What to do >> Once you find the line with "ATOM 174 O O" in the entries below, return exactly every line from it through the line with "ATOM 184 O O".

Records for this task section start

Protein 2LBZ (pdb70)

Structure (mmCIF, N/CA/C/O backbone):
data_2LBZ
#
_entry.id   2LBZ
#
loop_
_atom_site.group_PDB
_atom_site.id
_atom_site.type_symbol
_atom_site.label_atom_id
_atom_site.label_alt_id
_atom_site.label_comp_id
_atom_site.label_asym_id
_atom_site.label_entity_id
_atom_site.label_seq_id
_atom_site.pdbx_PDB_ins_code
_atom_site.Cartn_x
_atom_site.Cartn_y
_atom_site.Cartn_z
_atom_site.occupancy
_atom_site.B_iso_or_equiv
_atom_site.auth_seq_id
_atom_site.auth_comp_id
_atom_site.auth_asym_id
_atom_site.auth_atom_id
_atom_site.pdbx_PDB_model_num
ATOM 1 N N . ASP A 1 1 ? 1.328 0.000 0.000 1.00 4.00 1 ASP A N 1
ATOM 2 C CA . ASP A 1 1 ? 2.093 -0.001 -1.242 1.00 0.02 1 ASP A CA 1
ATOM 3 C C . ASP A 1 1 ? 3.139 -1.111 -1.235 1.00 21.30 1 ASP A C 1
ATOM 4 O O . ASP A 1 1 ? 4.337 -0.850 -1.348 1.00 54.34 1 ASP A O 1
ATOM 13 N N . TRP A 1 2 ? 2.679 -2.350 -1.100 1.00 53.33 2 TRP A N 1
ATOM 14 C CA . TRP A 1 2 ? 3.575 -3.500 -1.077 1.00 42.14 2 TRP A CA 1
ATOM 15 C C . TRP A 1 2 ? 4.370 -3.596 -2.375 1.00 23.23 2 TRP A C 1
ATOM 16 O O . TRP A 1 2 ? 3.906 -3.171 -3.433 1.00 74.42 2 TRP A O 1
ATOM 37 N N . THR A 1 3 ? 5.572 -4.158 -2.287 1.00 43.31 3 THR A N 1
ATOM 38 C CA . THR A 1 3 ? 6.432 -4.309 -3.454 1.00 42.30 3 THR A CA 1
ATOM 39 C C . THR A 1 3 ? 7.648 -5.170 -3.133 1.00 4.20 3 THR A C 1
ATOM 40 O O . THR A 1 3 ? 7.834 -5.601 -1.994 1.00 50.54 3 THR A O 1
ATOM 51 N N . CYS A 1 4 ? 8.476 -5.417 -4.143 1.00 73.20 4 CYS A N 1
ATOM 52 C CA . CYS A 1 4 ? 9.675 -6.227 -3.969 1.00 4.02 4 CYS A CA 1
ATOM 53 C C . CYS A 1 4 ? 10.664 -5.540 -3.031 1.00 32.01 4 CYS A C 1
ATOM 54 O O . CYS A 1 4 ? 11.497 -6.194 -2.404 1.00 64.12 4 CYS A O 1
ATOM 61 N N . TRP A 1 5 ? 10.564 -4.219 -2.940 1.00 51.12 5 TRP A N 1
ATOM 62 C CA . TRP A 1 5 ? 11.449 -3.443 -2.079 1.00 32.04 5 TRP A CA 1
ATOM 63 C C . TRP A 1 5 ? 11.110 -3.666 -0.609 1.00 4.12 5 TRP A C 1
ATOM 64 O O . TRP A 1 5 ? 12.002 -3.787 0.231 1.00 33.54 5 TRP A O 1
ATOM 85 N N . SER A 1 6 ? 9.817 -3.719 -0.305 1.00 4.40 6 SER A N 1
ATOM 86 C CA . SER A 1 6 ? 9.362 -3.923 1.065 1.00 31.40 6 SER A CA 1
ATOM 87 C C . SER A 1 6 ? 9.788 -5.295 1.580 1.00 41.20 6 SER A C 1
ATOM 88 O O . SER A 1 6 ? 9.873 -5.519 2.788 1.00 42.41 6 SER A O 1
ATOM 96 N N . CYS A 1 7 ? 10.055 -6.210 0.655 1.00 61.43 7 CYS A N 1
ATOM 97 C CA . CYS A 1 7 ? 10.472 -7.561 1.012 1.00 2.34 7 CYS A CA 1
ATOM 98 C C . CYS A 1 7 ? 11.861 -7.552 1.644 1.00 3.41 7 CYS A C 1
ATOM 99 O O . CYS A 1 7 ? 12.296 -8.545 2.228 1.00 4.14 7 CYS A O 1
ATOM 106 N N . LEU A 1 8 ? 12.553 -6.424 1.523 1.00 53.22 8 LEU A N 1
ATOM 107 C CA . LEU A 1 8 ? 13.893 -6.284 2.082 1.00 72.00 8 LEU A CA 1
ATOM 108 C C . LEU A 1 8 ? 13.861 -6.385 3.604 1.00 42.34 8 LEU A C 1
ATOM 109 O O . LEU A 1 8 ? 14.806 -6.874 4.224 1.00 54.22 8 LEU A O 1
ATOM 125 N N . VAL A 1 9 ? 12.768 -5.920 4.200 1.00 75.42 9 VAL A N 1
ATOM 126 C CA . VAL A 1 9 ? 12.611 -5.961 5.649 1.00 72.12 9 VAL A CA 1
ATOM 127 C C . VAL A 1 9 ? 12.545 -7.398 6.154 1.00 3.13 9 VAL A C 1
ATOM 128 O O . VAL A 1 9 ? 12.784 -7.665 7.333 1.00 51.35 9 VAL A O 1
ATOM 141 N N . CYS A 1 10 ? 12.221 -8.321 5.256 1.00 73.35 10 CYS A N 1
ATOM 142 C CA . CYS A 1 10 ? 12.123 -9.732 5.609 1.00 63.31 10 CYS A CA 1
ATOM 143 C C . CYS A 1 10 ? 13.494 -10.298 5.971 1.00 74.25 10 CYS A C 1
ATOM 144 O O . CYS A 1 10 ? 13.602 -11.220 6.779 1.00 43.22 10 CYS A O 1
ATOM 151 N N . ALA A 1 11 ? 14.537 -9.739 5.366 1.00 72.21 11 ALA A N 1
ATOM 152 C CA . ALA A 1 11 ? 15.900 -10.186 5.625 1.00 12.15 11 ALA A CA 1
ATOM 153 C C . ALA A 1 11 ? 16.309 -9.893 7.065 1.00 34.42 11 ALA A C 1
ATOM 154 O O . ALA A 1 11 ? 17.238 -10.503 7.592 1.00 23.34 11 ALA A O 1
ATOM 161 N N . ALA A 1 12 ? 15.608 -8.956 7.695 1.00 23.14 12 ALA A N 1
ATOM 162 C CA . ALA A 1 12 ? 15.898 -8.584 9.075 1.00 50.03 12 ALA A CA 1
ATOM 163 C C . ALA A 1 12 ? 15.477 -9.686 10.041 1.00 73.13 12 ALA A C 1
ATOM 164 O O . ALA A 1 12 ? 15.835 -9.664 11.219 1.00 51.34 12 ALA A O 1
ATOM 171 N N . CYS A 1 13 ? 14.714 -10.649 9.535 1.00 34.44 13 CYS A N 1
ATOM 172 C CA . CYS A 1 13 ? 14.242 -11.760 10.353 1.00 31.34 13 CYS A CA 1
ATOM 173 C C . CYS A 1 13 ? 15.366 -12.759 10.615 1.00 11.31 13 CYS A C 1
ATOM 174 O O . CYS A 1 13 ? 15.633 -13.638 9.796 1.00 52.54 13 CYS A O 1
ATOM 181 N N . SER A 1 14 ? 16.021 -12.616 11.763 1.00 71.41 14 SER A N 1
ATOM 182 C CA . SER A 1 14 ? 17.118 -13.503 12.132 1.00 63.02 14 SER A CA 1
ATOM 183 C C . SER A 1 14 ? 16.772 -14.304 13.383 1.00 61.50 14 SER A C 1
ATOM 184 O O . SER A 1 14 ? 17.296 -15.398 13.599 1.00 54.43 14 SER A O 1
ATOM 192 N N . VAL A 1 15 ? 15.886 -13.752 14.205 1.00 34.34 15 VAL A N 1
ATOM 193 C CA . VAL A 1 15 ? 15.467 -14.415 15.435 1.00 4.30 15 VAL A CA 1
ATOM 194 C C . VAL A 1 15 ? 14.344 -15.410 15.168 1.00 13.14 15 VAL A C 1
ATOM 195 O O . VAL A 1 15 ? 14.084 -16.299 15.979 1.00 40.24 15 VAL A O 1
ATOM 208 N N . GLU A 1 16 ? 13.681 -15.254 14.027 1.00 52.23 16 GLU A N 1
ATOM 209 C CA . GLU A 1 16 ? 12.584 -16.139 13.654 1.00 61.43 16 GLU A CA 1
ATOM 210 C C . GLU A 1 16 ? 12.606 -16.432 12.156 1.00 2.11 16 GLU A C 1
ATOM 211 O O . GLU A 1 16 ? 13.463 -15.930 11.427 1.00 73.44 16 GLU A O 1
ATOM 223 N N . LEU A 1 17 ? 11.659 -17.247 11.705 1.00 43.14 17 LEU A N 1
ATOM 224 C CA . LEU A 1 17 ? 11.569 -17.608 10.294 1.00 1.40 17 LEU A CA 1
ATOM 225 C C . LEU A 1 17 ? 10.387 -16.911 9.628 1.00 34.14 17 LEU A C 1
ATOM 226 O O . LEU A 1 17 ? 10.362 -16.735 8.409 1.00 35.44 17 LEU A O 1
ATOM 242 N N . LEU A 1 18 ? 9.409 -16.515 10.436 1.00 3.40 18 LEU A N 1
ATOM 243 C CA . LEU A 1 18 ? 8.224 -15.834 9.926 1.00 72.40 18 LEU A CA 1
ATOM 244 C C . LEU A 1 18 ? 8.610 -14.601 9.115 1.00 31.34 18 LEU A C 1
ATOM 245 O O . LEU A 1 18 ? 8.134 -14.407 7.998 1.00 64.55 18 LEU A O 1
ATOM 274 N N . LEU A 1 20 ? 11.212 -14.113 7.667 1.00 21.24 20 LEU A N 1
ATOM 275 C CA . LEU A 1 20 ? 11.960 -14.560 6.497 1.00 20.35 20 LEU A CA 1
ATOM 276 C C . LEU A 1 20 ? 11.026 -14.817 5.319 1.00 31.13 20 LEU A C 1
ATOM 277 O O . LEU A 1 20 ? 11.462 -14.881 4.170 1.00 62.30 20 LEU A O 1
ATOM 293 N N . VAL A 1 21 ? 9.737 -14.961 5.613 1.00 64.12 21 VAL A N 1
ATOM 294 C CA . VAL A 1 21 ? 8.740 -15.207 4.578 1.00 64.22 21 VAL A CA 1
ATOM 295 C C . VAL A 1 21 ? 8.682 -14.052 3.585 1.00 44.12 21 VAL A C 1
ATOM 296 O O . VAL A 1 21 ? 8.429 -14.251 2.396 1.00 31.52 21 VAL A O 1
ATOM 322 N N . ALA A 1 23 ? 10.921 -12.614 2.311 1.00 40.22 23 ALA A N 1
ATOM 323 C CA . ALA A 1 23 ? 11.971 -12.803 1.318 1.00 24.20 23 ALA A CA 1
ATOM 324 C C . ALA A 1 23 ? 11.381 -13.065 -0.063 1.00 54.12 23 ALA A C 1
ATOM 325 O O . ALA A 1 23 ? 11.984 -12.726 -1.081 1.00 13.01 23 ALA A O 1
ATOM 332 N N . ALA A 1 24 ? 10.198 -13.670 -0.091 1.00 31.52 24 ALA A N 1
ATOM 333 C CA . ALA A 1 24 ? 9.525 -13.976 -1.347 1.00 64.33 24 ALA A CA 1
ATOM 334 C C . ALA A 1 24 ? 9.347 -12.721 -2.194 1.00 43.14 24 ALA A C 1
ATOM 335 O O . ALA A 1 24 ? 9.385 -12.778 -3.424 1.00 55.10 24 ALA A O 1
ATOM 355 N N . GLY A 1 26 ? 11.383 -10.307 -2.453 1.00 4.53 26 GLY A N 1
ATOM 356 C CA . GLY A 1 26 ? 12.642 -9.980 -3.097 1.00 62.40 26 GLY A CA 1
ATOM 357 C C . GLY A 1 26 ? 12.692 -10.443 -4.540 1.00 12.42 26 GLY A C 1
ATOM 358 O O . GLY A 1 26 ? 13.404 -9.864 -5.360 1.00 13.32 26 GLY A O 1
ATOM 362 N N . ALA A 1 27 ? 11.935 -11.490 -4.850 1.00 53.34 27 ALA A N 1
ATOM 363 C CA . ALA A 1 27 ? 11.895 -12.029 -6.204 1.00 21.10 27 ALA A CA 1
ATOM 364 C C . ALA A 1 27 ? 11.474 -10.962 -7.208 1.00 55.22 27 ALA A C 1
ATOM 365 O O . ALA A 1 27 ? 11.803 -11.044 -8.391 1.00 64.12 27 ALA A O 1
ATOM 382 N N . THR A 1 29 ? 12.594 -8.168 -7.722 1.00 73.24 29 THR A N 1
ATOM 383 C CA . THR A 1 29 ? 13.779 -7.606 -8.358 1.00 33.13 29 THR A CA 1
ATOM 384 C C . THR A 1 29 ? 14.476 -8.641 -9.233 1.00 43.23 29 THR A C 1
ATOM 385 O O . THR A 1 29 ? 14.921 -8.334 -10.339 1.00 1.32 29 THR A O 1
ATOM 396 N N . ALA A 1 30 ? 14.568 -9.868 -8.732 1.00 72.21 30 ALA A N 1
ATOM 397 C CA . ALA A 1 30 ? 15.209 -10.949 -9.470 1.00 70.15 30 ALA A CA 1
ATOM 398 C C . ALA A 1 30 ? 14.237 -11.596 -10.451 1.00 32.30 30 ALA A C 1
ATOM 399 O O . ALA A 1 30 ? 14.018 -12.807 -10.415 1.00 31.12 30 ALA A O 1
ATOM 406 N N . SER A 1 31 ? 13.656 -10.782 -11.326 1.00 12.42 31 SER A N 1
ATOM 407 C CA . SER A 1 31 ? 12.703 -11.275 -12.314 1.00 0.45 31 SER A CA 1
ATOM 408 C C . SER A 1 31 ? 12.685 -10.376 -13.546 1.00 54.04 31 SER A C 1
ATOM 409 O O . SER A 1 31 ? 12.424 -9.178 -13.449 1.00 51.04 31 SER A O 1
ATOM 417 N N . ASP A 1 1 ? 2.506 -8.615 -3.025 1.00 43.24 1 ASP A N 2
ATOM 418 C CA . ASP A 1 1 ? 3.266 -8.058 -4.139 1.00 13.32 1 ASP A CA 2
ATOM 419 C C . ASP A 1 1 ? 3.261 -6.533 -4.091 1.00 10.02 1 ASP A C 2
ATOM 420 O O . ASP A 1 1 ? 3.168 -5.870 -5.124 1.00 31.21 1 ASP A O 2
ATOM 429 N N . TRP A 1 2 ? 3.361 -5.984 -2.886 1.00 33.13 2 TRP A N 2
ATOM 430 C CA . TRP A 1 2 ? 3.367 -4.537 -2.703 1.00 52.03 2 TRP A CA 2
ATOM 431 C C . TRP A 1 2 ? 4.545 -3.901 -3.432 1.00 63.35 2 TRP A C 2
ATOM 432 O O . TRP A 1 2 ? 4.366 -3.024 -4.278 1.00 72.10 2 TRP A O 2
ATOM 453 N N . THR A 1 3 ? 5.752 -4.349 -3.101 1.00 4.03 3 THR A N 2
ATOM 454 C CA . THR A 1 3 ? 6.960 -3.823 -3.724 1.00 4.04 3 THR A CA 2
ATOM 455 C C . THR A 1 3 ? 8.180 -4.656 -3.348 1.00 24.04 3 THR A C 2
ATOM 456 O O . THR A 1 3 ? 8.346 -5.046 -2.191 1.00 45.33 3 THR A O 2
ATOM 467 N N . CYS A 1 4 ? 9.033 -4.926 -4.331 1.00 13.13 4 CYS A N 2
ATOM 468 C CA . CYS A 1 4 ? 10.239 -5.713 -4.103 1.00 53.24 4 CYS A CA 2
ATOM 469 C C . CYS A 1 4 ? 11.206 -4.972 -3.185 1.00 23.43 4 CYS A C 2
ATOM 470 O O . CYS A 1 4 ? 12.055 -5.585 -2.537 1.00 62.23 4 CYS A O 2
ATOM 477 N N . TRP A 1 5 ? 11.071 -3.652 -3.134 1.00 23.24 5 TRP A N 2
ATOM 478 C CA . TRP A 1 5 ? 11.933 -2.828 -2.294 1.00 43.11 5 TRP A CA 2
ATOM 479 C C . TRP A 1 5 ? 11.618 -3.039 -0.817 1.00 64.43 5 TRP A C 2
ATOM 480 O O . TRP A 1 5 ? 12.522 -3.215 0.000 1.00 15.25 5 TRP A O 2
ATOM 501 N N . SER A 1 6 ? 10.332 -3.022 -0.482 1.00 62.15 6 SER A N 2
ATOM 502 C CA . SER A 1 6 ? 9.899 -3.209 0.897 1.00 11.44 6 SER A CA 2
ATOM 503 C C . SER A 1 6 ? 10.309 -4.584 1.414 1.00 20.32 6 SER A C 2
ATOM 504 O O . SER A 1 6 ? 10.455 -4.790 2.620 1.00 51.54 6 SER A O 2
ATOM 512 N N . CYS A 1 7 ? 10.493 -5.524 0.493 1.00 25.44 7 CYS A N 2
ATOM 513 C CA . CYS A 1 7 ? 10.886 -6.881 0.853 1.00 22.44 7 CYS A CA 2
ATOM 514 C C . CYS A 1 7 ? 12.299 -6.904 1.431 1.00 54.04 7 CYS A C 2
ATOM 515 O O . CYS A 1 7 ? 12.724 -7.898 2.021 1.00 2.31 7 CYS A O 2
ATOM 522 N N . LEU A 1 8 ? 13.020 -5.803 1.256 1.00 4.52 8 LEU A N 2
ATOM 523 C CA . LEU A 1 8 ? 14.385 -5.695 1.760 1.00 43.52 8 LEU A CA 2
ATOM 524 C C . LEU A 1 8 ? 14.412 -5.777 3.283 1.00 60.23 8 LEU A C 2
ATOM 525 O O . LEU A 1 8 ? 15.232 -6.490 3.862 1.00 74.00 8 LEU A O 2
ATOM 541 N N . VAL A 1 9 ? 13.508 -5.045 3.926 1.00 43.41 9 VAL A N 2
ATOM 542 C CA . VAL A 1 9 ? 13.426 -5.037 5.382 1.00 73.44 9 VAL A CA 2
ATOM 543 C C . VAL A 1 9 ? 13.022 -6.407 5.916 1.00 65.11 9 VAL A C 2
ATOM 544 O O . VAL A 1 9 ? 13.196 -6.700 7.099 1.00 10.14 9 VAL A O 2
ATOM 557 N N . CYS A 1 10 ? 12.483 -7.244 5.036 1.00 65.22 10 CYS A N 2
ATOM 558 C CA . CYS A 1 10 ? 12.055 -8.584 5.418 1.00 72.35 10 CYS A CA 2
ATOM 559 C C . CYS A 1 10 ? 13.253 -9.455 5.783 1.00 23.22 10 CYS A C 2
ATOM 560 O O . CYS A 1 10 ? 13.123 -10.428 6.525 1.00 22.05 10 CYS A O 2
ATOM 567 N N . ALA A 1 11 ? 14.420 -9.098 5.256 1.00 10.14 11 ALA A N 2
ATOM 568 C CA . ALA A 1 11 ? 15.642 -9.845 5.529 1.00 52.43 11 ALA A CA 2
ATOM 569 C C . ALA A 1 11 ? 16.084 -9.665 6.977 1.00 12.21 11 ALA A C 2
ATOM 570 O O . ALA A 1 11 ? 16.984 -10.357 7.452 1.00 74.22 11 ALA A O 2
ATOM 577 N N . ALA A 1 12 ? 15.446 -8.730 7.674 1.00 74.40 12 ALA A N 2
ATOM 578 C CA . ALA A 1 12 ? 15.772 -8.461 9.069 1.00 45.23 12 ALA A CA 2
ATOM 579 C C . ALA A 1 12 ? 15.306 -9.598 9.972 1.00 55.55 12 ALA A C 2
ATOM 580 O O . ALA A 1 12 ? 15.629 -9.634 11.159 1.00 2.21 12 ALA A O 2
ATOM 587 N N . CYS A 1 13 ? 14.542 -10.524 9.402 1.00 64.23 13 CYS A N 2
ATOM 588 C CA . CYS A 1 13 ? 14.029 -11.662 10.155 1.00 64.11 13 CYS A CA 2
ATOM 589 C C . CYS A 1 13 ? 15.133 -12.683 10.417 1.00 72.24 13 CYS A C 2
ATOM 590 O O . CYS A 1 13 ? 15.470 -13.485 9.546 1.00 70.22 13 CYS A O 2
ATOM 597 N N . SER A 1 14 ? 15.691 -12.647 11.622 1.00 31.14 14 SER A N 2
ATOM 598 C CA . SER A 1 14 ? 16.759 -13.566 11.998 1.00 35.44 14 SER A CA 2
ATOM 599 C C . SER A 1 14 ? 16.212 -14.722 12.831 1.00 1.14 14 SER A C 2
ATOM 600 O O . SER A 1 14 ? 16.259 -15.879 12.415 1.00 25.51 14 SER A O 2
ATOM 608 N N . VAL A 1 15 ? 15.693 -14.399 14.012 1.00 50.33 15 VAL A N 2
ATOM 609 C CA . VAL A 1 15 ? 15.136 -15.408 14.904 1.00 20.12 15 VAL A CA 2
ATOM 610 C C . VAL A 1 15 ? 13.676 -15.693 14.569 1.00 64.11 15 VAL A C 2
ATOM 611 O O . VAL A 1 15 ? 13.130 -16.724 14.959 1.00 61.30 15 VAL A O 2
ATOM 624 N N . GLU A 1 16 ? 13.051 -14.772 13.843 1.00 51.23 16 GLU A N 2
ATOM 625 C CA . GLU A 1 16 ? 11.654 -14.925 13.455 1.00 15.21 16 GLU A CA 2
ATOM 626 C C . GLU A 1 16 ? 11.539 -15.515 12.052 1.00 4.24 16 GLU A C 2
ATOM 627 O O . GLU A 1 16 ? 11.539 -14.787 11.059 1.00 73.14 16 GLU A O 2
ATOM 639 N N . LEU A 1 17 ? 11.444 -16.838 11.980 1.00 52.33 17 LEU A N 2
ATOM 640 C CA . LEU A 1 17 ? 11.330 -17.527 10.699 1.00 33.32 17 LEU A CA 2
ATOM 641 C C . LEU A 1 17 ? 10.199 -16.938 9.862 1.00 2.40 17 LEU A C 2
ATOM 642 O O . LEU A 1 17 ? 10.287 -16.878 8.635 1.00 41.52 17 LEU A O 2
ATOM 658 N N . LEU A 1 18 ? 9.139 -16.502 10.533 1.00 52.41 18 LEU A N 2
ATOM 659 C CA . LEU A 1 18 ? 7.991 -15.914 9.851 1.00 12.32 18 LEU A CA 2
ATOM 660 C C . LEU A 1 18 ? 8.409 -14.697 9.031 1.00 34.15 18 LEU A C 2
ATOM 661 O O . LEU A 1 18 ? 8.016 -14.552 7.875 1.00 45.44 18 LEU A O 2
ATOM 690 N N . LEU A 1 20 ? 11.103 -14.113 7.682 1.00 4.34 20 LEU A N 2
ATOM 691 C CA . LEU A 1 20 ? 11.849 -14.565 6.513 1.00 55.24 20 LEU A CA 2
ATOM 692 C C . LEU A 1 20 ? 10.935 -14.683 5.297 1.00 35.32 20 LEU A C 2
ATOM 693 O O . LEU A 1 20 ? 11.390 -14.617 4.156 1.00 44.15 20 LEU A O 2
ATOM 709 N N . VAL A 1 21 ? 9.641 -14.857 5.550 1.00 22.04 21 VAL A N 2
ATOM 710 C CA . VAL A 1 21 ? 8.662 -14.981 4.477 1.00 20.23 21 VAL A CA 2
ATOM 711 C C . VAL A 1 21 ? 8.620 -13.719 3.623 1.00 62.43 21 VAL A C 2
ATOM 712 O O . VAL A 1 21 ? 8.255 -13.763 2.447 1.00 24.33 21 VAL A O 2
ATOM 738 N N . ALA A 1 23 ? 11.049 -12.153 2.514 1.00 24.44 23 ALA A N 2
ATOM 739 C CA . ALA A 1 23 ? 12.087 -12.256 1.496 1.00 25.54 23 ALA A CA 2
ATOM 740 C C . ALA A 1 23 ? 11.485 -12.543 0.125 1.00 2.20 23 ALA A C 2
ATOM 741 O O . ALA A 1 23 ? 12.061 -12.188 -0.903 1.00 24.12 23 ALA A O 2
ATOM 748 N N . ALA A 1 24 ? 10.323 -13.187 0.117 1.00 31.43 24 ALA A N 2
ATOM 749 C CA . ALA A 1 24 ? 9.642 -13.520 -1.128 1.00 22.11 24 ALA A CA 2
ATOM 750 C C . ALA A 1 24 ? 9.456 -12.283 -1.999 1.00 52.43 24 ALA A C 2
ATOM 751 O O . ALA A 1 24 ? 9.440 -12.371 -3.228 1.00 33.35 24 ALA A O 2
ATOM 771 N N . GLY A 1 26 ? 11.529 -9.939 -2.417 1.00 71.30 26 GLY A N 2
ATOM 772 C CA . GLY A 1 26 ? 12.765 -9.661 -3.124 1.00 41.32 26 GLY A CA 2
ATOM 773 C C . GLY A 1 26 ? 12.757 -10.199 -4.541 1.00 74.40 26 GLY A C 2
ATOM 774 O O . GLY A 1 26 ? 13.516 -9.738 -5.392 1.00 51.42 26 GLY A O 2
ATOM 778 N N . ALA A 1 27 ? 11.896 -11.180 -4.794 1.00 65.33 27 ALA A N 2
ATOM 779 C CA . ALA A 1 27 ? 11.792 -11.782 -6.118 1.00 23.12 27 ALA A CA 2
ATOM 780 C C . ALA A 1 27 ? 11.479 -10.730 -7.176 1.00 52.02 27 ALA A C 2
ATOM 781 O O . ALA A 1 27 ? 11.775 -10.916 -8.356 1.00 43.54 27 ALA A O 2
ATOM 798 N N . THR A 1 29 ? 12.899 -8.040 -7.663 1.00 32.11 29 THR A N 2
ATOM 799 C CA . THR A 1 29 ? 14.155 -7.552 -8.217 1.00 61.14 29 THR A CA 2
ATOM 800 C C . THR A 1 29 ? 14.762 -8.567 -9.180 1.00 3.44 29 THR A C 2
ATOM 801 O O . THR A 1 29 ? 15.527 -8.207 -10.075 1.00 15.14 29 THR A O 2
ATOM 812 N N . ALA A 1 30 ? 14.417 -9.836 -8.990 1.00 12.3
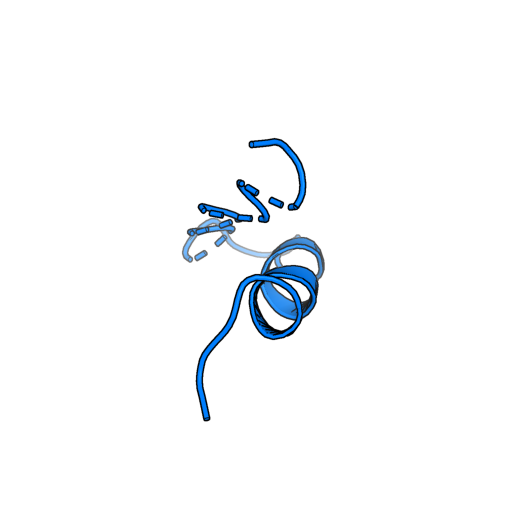3 30 ALA A N 2
ATOM 813 C CA . ALA A 1 30 ? 14.926 -10.902 -9.843 1.00 41.02 30 ALA A CA 2
ATOM 814 C C . ALA A 1 30 ? 14.120 -11.005 -11.133 1.00 52.03 30 ALA A C 2
ATOM 815 O O . ALA A 1 30 ? 14.626 -11.463 -12.158 1.00 35.23 30 ALA A O 2
ATOM 822 N N . SER A 1 31 ? 12.863 -10.576 -11.076 1.00 32.50 31 SER A N 2
ATOM 823 C CA . SER A 1 31 ? 11.985 -10.625 -12.239 1.00 51.13 31 SER A CA 2
ATOM 824 C C . SER A 1 31 ? 12.186 -9.398 -13.123 1.00 51.40 31 SER A C 2
ATOM 825 O O . SER A 1 31 ? 12.617 -8.346 -12.653 1.00 64.20 31 SER A O 2
ATOM 833 N N . ASP A 1 1 ? 0.362 -5.878 -4.461 1.00 53.21 1 ASP A N 3
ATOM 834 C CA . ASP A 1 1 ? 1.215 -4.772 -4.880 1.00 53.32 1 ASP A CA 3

Records for this task section end

Solution for this task >>
ATOM 174 O O . CYS A 1 13 ? 15.633 -13.638 9.796 1.00 52.54 13 CYS A O 1
ATOM 181 N N . SER A 1 14 ? 16.021 -12.616 11.763 1.00 71.41 14 SER A N 1
ATOM 182 C CA . SER A 1 14 ? 17.118 -13.503 12.132 1.00 63.02 14 SER A CA 1
ATOM 183 C C . SER A 1 14 ? 16.772 -14.304 13.383 1.00 61.50 14 SER A C 1
ATOM 184 O O . SER A 1 14 ? 17.296 -15.398 13.599 1.00 54.43 14 SER A O 1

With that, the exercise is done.